### ACTIVITY
Where the records below show a line containing "ATOM 110 C C", start copying; end with the line containing "ATOM 116 N N", and copy it too.

### RECORDS TO USE
== Segment start ==

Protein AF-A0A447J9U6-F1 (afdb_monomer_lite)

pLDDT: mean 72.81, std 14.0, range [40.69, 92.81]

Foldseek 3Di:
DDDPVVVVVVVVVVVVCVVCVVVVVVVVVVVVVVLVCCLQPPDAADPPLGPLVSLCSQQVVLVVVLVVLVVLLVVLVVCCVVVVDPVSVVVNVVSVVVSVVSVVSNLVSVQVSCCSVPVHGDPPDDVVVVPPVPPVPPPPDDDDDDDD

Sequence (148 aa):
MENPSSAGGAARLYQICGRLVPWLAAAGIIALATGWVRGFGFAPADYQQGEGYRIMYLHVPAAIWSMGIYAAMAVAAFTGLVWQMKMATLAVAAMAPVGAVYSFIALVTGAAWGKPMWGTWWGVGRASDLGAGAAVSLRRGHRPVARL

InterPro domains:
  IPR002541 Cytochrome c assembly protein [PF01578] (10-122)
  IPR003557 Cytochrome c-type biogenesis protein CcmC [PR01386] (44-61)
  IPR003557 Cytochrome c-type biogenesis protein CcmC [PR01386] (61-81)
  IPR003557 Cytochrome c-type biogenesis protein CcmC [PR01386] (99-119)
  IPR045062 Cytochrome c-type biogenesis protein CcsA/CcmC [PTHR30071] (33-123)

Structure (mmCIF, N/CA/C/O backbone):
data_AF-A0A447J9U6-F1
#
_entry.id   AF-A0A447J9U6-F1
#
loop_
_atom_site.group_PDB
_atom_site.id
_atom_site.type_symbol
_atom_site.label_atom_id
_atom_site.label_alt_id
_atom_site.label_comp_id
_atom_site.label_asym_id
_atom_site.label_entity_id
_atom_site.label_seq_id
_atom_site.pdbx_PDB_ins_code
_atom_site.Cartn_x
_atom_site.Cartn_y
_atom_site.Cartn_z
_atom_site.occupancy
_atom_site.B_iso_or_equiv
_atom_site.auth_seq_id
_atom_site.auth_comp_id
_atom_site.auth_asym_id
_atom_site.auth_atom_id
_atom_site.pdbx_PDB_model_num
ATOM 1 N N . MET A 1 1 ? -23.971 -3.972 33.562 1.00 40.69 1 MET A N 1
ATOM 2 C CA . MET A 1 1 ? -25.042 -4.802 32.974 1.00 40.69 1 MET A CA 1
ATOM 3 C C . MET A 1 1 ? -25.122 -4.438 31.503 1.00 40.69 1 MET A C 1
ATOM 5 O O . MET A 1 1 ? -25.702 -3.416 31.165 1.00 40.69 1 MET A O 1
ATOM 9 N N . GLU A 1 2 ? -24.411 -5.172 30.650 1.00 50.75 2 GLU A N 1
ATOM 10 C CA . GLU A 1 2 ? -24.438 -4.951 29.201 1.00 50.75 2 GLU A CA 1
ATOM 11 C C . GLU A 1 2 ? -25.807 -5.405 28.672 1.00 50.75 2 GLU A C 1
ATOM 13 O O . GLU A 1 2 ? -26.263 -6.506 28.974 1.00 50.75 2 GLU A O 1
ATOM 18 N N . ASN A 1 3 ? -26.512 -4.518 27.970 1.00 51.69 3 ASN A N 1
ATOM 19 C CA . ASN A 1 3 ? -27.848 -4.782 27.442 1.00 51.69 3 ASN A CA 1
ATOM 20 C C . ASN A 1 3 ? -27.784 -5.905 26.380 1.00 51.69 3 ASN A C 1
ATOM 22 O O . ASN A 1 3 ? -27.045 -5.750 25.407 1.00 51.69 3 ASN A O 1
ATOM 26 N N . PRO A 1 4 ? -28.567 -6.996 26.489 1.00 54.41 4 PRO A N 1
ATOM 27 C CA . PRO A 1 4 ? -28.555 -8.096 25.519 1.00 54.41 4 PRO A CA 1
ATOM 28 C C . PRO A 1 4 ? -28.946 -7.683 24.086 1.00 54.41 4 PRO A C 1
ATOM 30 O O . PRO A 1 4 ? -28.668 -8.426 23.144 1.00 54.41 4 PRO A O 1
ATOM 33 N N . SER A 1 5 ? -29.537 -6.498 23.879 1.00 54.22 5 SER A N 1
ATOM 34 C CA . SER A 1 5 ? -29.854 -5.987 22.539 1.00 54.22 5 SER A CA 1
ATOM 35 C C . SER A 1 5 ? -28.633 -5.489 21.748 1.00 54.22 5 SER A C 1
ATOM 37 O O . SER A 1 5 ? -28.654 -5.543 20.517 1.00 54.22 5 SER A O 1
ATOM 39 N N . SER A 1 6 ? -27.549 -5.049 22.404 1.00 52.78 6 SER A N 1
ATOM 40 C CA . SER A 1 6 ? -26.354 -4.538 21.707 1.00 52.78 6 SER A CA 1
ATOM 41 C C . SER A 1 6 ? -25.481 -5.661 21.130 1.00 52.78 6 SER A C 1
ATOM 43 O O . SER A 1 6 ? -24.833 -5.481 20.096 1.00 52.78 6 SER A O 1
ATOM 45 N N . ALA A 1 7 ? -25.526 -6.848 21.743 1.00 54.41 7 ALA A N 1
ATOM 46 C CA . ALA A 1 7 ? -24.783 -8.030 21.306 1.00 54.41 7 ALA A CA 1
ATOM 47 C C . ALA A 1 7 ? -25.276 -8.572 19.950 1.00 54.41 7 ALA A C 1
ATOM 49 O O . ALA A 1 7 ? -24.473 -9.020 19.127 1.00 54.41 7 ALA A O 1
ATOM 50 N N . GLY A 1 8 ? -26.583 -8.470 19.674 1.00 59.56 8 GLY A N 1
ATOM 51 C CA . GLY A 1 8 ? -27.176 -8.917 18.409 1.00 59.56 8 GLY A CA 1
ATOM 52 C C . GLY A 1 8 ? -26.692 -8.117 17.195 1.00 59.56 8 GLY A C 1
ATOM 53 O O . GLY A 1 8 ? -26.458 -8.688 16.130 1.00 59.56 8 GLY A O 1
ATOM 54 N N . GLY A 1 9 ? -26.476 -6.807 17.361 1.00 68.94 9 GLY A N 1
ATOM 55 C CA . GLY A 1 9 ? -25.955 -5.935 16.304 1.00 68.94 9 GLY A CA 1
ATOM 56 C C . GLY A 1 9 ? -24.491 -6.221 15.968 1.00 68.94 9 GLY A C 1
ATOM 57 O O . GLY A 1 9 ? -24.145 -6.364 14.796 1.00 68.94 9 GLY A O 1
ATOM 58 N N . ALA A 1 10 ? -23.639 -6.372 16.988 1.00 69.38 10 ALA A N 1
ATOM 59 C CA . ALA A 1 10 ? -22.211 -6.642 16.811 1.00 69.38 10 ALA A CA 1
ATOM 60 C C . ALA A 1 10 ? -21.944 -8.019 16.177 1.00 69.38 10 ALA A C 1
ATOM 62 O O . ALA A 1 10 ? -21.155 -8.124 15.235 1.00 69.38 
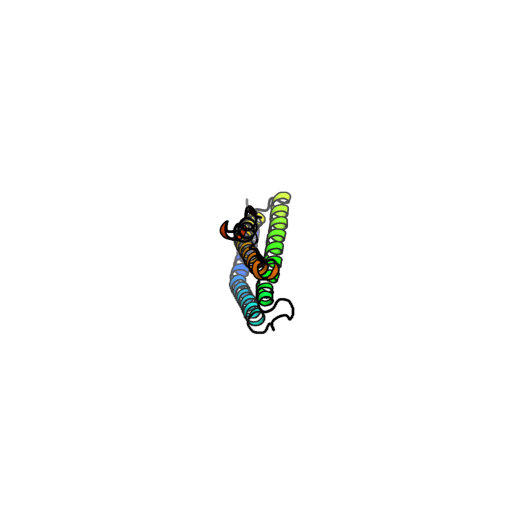10 ALA A O 1
ATOM 63 N N . ALA A 1 11 ? -22.646 -9.065 16.627 1.00 74.75 11 ALA A N 1
ATOM 64 C CA . ALA A 1 11 ? -22.542 -10.401 16.038 1.00 74.75 11 ALA A CA 1
ATOM 65 C C . ALA A 1 11 ? -23.021 -10.419 14.577 1.00 74.75 11 ALA A C 1
ATOM 67 O O . ALA A 1 11 ? -22.398 -11.047 13.718 1.00 74.75 11 ALA
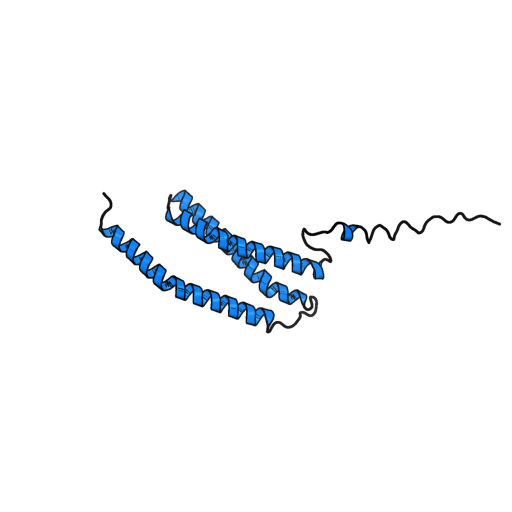 A O 1
ATOM 68 N N . ARG A 1 12 ? -24.092 -9.677 14.269 1.00 76.38 12 ARG A N 1
ATOM 69 C CA . ARG A 1 12 ? -24.606 -9.563 12.903 1.00 76.38 12 ARG A CA 1
ATOM 70 C C . ARG A 1 12 ? -23.660 -8.800 11.979 1.00 76.38 12 ARG A C 1
ATOM 72 O O . ARG A 1 12 ? -23.430 -9.249 10.859 1.00 76.38 12 ARG A O 1
ATOM 79 N N . LEU A 1 13 ? -23.077 -7.698 12.449 1.00 75.06 13 LEU A N 1
ATOM 80 C CA . LEU A 1 13 ? -22.027 -6.965 11.735 1.00 75.06 13 LEU A CA 1
ATOM 81 C C . LEU A 1 13 ? -20.832 -7.868 11.431 1.00 75.06 13 LEU A C 1
ATOM 83 O O . LEU A 1 13 ? -20.385 -7.915 10.291 1.00 75.06 13 LEU A O 1
ATOM 87 N N . TYR A 1 14 ? -20.364 -8.642 12.412 1.00 78.38 14 TYR A N 1
ATOM 88 C CA . TYR A 1 14 ? -19.248 -9.566 12.220 1.00 78.38 14 TYR A CA 1
ATOM 89 C C . TYR A 1 14 ? -19.546 -10.647 11.167 1.00 78.38 14 TYR A C 1
ATOM 91 O O . TYR A 1 14 ? -18.714 -10.902 10.299 1.00 78.38 14 TYR A O 1
ATOM 99 N N . GLN A 1 15 ? -20.749 -11.233 11.175 1.00 80.00 15 GLN A N 1
ATOM 100 C CA . GLN A 1 15 ? -21.164 -12.209 10.158 1.00 80.00 15 GLN A CA 1
ATOM 101 C C . GLN A 1 15 ? -21.260 -11.602 8.752 1.00 80.00 15 GLN A C 1
ATOM 103 O O . GLN A 1 15 ? -20.820 -12.220 7.782 1.00 80.00 15 GLN A O 1
ATOM 108 N N . ILE A 1 16 ? -21.812 -10.390 8.634 1.00 79.56 16 ILE A N 1
ATOM 109 C CA . ILE A 1 16 ? -21.899 -9.670 7.356 1.00 79.56 16 ILE A CA 1
ATOM 110 C C . ILE A 1 16 ? -20.492 -9.346 6.842 1.00 79.56 16 ILE A C 1
ATOM 112 O O . ILE A 1 16 ? -20.186 -9.639 5.687 1.00 79.56 16 ILE A O 1
ATOM 116 N N . CYS A 1 17 ? -19.612 -8.828 7.703 1.00 78.75 17 CYS A N 1
ATOM 117 C CA . CYS A 1 17 ? -18.211 -8.583 7.369 1.00 78.75 17 CYS A CA 1
ATOM 118 C C . CYS A 1 17 ? -17.517 -9.871 6.912 1.00 78.75 17 CYS A C 1
ATOM 120 O O . CYS A 1 17 ? -16.925 -9.885 5.839 1.00 78.75 17 CYS A O 1
ATOM 122 N N . GLY A 1 18 ? -17.653 -10.977 7.650 1.00 77.12 18 GLY A N 1
ATOM 123 C CA . GLY A 1 18 ? -17.059 -12.267 7.281 1.00 77.12 18 GLY A CA 1
ATOM 124 C C . GLY A 1 18 ? -17.541 -12.802 5.928 1.00 77.12 18 GLY A C 1
ATOM 125 O O . GLY A 1 18 ? -16.768 -13.408 5.191 1.00 77.12 18 GLY A O 1
ATOM 126 N N . ARG A 1 19 ? -18.795 -12.527 5.554 1.00 83.81 19 ARG A N 1
ATOM 127 C CA . ARG A 1 19 ? -19.360 -12.888 4.245 1.00 83.81 19 ARG A CA 1
ATOM 128 C C . ARG A 1 19 ? -18.823 -12.006 3.114 1.00 83.81 19 ARG A C 1
ATOM 130 O O . ARG A 1 19 ? -18.652 -12.508 2.010 1.00 83.81 19 ARG A O 1
ATOM 137 N N . LEU A 1 20 ? -18.575 -10.720 3.375 1.00 81.75 20 LEU A N 1
ATOM 138 C CA . LEU A 1 20 ? -18.105 -9.737 2.387 1.00 81.75 20 LEU A CA 1
ATOM 139 C C . LEU A 1 20 ? -16.588 -9.776 2.165 1.00 81.75 20 LEU A C 1
ATOM 141 O O . LEU A 1 20 ? -16.138 -9.539 1.046 1.00 81.75 20 LEU A O 1
ATOM 145 N N . VAL A 1 21 ? -15.808 -10.108 3.198 1.00 83.19 21 VAL A N 1
ATOM 146 C CA . VAL A 1 21 ? -14.340 -10.213 3.143 1.00 83.19 21 VAL A CA 1
ATOM 147 C C . VAL A 1 21 ? -13.830 -11.039 1.954 1.00 83.19 21 VAL A C 1
ATOM 149 O O . VAL A 1 21 ? -12.986 -10.513 1.231 1.00 83.19 21 VAL A O 1
ATOM 152 N N . PRO A 1 22 ? -14.309 -12.269 1.669 1.00 82.56 22 PRO A N 1
ATOM 153 C CA . PRO A 1 22 ? -13.787 -13.046 0.543 1.00 82.56 22 PRO A CA 1
ATOM 154 C C . PRO A 1 22 ? -14.106 -12.411 -0.816 1.00 82.56 22 PRO A C 1
ATOM 156 O O . PRO A 1 22 ? -13.279 -12.475 -1.720 1.00 82.56 22 PRO A O 1
ATOM 159 N N . TRP A 1 23 ? -15.260 -11.750 -0.962 1.00 84.38 23 TRP A N 1
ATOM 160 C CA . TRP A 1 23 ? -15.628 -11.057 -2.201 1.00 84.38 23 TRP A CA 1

== Segment end ==

### OUTPUT
ATOM 110 C C . ILE A 1 16 ? -20.492 -9.346 6.842 1.00 79.56 16 ILE A C 1
ATOM 112 O O . ILE A 1 16 ? -20.186 -9.639 5.687 1.00 79.56 16 ILE A O 1
ATOM 116 N N . CYS A 1 17 ? -19.612 -8.828 7.703 1.00 78.75 17 CYS A N 1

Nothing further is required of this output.